Complexity of Local Search for CSPs Parameterized by Constraint Difference
Aditya Anand, Vincent Cohen-Addad, Tommaso d'Orsi, Anupam Gupta, Euiwoong Lee, Debmalya Panigrahi, Sijin Peng
TL;DR
This work introduces ImproveMaxCSP, a parameterized local-search framework for CSPs where the parameter k measures the symmetric-difference distance between a given candidate set of constraints and an underlying near-feasible solution. It provides a complete complexity dichotomy for symmetric boolean CSPs: the problems ImproveMaxCSP({SymLang-N}(r,S)) are either fixed-parameter tractable or W[1]-hard; the only nontrivial tractable cases are r-AND and 2AE, with explicit FPT algorithms, while rAE for r \ge 3 and ≤1-out-of-r-SAT remain W[1]-hard. The tractable results hinge on color-coding and densest-subhypergraph techniques, including a novel MaximumInducedSubhypergraphwithVertexWeights approach, while the hardness results derive from reductions from MinCSPs and paired-cut problems. This characterization clarifies how near-perfect instances influence parameterized tractability in CSP local search and connects CSP structural properties to precise complexity outcomes.
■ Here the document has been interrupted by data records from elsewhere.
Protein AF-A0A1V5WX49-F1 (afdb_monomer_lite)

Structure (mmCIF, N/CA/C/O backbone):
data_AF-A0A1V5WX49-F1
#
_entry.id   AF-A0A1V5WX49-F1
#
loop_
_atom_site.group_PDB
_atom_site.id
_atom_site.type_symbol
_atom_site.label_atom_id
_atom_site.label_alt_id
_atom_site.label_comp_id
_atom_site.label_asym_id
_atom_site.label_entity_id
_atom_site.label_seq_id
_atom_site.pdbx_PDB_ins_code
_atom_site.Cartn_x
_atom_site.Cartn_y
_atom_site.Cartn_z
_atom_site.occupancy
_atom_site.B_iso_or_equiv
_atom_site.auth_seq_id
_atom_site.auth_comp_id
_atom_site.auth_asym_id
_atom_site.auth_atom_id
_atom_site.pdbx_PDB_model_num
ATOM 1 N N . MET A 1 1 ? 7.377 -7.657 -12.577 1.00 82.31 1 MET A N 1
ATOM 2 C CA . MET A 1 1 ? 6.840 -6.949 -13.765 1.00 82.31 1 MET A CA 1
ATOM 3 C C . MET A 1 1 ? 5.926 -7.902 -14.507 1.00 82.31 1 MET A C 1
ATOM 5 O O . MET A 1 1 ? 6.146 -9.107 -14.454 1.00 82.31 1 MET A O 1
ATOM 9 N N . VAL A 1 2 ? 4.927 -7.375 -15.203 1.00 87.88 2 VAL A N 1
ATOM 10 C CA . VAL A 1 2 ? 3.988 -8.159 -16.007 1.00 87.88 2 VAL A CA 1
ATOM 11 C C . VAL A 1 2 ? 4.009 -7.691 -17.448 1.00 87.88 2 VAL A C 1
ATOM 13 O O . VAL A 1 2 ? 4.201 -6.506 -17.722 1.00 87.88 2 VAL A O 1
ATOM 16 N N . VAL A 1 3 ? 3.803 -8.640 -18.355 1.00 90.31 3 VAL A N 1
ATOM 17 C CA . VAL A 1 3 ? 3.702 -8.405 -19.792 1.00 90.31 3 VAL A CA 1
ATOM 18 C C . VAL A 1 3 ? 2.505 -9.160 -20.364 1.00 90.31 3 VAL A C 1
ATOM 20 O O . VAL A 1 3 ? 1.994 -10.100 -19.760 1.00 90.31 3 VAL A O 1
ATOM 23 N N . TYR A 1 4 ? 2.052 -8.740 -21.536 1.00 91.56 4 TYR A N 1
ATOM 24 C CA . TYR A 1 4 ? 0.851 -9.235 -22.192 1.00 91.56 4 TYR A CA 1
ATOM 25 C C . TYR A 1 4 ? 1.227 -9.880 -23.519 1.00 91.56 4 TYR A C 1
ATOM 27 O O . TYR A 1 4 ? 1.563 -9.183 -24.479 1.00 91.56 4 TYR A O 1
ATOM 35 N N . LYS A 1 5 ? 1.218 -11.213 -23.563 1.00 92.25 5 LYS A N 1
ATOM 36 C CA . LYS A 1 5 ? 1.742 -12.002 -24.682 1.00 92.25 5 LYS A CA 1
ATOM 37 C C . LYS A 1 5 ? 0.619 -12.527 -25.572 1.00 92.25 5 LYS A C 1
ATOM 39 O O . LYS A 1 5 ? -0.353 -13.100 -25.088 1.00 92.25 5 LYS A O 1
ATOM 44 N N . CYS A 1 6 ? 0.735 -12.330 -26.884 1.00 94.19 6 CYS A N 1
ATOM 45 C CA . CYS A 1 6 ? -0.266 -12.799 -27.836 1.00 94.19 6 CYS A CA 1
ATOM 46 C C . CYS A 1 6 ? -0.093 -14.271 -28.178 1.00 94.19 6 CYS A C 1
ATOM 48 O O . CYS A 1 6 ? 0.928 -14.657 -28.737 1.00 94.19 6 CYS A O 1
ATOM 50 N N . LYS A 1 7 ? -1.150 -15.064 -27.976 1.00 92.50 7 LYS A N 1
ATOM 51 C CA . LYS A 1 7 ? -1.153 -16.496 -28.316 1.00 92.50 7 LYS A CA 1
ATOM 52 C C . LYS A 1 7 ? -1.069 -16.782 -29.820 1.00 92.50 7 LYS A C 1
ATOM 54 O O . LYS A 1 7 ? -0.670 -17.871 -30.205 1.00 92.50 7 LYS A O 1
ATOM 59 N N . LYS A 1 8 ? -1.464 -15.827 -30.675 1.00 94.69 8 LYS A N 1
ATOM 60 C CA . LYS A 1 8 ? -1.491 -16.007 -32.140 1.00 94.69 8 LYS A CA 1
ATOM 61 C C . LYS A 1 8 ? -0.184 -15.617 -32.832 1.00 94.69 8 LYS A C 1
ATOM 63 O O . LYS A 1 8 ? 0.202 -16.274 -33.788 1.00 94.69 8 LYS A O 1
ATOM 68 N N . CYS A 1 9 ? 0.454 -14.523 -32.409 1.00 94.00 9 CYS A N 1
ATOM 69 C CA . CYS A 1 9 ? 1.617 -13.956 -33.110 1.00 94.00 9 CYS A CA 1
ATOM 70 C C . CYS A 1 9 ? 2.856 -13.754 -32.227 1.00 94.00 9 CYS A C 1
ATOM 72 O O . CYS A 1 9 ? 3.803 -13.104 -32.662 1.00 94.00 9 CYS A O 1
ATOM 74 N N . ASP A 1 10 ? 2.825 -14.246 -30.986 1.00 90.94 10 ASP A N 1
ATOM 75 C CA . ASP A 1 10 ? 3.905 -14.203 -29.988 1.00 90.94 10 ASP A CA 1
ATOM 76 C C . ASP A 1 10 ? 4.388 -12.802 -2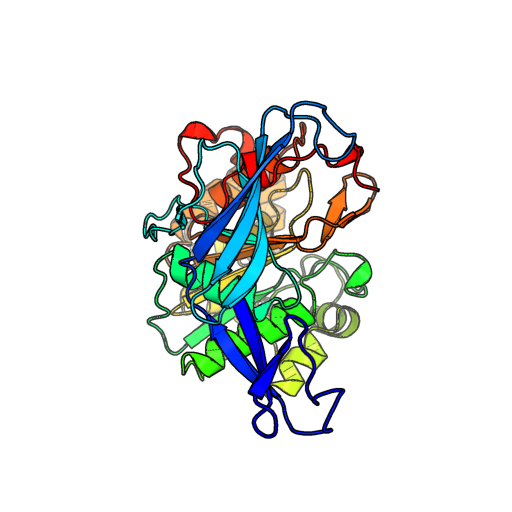9.568 1.00 90.94 10 ASP A C 1
ATOM 78 O O . ASP A 1 10 ? 5.265 -12.667 -28.719 1.00 90.94 10 ASP A O 1
ATOM 82 N N . LYS A 1 11 ? 3.790 -11.733 -30.113 1.00 91.25 11 LYS A N 1
ATOM 83 C CA . LYS A 1 11 ? 4.120 -10.351 -29.746 1.00 91.25 11 LYS A CA 1
ATOM 84 C C . LYS A 1 11 ? 3.731 -10.057 -28.299 1.00 91.25 11 LYS A C 1
ATOM 86 O O . LYS A 1 11 ? 2.647 -10.437 -27.849 1.00 91.25 11 LYS A O 1
ATOM 91 N N . THR A 1 12 ? 4.581 -9.287 -27.629 1.00 90.25 12 THR A N 1
ATOM 92 C CA . THR A 1 12 ? 4.453 -8.936 -26.212 1.00 90.25 12 THR A CA 1
ATOM 93 C C . THR A 1 12 ? 4.229 -7.439 -26.031 1.00 90.25 12 THR A C 1
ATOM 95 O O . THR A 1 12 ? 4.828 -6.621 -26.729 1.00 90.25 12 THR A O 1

The work also draws connections to ImproveMaxCut-Uncut and provides a coherent framework for future extensions to broader CSP languages and structural graph problems.
Abstract
In this paper, we study the parameterized complexity of local search, whose goal is to find a good nearby solution from the given current solution. Formally, given an optimization problem where the goal is to find the largest feasible subset $S$ of a universe $U$, the new input consists of a current solution $P$ (not necessarily feasible) as well as an ordinary input for the problem. Given the existence of a feasible solution $S^*$, the goal is to find a feasible solution as good as $S^*$ in parameterized time $f(k) \cdot n^{O(1)}$, where $k$ denotes the distance $|PΔS^*|$. This model generalizes numerous classical parameterized optimization problems whose parameter $k$ is the minimum number of elements removed from $U$ to make it feasible, which corresponds to the case $P = U$. We apply this model to widely studied Constraint Satisfaction Problems (CSPs), where $U$ is the set of constraints, and a subset $U'$ of constraints is feasible if there is an assignment to the variables satisfying all constraints in $U'$. We give a complete characterization of the parameterized complexity of all boolean-alphabet symmetric CSPs, where the predicate's acceptance depends on the number of true literals.